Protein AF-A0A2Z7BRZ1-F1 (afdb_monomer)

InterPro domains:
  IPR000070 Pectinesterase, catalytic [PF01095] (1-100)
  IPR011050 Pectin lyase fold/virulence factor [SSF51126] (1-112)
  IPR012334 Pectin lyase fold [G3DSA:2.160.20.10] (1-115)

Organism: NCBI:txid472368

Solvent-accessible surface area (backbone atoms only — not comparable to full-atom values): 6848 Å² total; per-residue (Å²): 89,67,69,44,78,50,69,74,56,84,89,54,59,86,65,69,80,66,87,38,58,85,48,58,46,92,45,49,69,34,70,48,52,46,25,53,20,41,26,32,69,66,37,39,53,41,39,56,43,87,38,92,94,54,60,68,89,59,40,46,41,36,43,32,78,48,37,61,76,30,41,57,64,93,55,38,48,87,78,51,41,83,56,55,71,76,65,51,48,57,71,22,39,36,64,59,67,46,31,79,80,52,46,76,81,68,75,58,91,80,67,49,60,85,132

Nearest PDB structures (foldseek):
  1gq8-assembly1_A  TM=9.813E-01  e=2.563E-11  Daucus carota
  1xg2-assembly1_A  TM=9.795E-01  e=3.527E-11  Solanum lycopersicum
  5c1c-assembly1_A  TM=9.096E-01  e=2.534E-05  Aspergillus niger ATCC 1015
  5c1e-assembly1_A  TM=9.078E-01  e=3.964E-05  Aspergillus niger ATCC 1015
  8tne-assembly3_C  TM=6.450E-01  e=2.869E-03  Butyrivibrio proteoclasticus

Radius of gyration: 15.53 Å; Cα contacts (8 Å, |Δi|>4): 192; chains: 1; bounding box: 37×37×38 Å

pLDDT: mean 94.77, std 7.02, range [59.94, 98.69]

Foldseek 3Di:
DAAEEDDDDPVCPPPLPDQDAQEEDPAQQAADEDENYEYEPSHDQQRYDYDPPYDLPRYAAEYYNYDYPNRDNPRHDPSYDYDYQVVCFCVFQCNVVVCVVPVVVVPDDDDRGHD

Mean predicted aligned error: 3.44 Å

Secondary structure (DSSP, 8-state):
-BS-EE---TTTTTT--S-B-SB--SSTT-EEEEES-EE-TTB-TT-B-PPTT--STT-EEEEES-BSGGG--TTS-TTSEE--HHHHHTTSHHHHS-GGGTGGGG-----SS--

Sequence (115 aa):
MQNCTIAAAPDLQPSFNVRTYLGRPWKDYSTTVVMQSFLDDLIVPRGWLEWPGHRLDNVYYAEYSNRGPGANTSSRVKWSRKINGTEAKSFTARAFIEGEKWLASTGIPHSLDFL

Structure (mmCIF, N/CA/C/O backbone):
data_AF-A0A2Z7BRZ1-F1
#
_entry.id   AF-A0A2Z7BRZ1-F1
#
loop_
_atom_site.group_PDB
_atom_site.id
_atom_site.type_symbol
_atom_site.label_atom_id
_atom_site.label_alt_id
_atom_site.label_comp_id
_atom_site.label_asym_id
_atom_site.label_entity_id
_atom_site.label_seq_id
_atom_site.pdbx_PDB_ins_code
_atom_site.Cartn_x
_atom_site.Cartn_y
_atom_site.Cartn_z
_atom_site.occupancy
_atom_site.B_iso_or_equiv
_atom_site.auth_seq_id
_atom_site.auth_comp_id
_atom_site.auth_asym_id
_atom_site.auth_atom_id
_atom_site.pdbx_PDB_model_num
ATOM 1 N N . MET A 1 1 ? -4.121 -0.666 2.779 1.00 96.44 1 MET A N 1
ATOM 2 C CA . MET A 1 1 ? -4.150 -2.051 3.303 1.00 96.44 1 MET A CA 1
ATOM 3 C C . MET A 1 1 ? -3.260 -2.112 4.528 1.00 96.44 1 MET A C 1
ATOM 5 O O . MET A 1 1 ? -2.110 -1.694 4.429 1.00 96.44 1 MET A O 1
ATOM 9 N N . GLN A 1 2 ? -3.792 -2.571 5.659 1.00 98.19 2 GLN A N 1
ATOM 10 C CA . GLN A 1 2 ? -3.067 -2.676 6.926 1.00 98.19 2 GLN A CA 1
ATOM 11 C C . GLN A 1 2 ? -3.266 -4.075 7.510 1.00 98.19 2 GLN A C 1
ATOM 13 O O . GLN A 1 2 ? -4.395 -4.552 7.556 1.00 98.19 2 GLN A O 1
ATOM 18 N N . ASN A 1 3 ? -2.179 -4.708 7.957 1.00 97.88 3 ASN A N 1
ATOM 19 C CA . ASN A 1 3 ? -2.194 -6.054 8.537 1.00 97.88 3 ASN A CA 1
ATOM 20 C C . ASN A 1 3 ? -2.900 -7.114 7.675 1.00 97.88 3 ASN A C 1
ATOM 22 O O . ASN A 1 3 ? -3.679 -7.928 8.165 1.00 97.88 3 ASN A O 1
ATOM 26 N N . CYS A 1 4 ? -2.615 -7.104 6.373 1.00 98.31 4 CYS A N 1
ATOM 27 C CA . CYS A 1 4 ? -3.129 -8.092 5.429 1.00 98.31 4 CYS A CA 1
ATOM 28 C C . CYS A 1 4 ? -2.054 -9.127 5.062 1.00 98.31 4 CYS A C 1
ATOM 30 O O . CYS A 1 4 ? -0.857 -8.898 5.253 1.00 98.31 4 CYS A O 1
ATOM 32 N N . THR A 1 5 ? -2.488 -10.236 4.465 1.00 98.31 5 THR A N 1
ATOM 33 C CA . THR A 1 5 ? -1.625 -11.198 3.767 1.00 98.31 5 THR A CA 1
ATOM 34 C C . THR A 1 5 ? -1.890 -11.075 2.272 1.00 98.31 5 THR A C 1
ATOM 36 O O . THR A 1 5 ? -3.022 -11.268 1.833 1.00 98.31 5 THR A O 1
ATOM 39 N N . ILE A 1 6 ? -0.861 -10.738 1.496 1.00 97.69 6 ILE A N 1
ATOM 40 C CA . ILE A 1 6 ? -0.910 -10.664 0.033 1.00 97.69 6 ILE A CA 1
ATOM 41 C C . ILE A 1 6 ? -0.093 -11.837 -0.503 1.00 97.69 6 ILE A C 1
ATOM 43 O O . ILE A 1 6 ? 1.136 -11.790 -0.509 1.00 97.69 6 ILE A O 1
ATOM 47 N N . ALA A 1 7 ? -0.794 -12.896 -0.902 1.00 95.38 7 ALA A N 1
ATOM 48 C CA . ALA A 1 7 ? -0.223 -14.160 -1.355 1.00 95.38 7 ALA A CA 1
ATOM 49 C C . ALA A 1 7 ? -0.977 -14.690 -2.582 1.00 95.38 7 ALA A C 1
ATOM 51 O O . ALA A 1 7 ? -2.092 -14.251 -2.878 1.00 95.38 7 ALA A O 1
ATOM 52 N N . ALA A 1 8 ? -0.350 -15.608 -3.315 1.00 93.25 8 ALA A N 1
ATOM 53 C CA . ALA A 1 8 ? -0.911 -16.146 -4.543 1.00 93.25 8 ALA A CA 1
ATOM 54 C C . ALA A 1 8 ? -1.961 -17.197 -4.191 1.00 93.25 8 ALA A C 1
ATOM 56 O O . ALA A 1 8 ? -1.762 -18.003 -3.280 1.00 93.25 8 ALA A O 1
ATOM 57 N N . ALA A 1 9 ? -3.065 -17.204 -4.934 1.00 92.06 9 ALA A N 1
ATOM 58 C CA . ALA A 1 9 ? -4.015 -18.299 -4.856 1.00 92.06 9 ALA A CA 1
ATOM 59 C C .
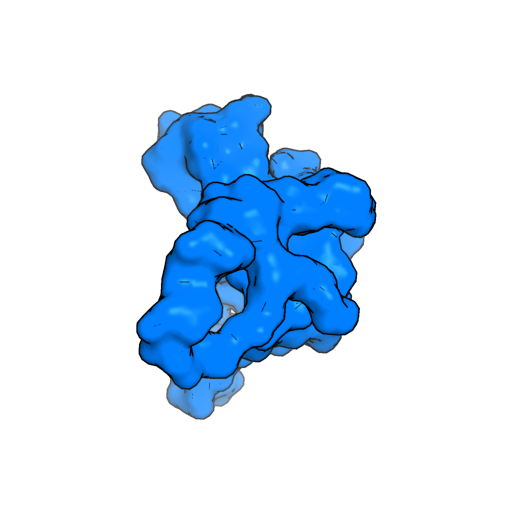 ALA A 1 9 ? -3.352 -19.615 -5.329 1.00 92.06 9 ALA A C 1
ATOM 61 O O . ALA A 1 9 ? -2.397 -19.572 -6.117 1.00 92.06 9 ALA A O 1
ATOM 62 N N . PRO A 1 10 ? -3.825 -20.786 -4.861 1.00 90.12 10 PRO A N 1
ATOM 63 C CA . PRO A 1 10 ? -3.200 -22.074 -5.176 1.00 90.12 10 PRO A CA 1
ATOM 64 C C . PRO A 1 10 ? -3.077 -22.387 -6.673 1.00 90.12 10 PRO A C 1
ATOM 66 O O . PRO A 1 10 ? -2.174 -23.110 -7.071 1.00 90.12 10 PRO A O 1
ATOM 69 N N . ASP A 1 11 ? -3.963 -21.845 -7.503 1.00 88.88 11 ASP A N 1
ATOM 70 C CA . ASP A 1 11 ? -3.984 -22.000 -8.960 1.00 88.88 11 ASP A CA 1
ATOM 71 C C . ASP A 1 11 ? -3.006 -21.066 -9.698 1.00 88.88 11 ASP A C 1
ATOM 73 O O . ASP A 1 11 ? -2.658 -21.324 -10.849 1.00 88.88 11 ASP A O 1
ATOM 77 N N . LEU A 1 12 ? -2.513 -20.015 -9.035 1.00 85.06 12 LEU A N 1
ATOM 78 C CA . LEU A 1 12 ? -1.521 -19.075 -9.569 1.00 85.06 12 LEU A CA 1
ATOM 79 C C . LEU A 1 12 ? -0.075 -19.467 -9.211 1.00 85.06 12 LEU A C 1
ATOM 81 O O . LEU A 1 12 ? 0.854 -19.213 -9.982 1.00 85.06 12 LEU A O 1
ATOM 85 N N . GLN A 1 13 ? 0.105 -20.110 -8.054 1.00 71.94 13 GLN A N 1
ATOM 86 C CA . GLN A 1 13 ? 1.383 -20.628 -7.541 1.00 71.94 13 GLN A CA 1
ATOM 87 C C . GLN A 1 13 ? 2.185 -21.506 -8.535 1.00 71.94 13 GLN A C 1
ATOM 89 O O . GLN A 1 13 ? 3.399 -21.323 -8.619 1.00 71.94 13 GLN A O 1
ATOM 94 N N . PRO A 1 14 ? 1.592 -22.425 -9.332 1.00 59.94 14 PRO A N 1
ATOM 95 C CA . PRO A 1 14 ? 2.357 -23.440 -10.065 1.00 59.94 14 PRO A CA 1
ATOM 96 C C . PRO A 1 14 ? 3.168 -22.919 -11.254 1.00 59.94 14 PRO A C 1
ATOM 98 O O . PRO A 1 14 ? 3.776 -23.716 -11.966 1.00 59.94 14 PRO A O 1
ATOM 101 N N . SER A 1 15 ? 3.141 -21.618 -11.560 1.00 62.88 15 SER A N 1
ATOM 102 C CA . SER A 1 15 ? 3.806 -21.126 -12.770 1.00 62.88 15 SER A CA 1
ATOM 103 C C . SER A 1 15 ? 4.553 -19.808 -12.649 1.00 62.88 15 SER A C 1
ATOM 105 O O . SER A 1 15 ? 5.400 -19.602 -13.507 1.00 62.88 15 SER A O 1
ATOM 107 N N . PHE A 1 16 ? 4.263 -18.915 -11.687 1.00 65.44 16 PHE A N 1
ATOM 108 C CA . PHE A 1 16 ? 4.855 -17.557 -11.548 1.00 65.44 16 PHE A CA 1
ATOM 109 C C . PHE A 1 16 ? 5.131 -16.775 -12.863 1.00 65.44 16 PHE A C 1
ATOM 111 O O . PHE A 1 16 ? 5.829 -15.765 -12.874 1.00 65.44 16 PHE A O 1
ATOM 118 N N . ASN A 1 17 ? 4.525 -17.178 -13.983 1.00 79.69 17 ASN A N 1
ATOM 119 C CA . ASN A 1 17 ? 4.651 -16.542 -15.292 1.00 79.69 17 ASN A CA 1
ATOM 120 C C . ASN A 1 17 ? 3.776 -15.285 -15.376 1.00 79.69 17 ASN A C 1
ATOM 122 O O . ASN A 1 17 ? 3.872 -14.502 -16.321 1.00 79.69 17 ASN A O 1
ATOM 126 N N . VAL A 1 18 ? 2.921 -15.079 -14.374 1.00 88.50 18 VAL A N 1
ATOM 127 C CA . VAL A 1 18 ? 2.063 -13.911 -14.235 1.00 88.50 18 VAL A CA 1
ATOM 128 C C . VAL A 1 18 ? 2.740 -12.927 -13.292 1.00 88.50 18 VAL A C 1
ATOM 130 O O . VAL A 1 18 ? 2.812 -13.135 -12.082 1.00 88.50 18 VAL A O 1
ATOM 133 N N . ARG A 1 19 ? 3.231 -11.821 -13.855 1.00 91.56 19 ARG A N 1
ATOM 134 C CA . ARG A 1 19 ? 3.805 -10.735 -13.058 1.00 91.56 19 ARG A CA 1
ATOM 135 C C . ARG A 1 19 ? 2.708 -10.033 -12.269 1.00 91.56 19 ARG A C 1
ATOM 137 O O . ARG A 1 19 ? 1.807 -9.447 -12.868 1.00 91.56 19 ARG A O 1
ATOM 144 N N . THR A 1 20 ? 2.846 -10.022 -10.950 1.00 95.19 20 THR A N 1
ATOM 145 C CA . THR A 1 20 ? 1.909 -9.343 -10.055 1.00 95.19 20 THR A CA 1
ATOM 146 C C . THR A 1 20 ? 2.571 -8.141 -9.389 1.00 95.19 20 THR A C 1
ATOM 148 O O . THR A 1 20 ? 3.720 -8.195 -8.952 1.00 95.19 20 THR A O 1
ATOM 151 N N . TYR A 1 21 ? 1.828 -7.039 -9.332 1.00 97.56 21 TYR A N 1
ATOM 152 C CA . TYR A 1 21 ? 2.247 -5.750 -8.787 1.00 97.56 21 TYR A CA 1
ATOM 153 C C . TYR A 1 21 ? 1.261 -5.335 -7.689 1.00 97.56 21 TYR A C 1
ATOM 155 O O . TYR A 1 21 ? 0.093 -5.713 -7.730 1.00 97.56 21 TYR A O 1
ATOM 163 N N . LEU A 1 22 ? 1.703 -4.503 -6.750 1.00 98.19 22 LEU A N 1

• • • •

Problem requirements: Going back to the entries above, set down exactly the lines that begin at the one with "ATOM 87 C C" and end at the one with "ATOM 98 O O", both included, and nothing else.

Solution below:
ATOM 87 C C . GLN A 1 13 ? 2.185 -21.506 -8.535 1.00 71.94 13 GLN A C 1
ATOM 89 O O . GLN A 1 13 ? 3.399 -21.323 -8.619 1.00 71.94 13 GLN A O 1
ATOM 94 N N . PRO A 1 14 ? 1.592 -22.425 -9.332 1.00 59.94 14 PRO A N 1
ATOM 95 C CA . PRO A 1 14 ? 2.357 -23.440 -10.065 1.00 59.94 14 PRO A CA 1
ATOM 96 C C . PRO A 1 14 ? 3.168 -22.919 -11.254 1.00 59.94 14 PRO A C 1
ATOM 98 O O . PRO A 1 14 ? 3.776 -23.716 -11.966 1.00 59.94 14 PRO A O 1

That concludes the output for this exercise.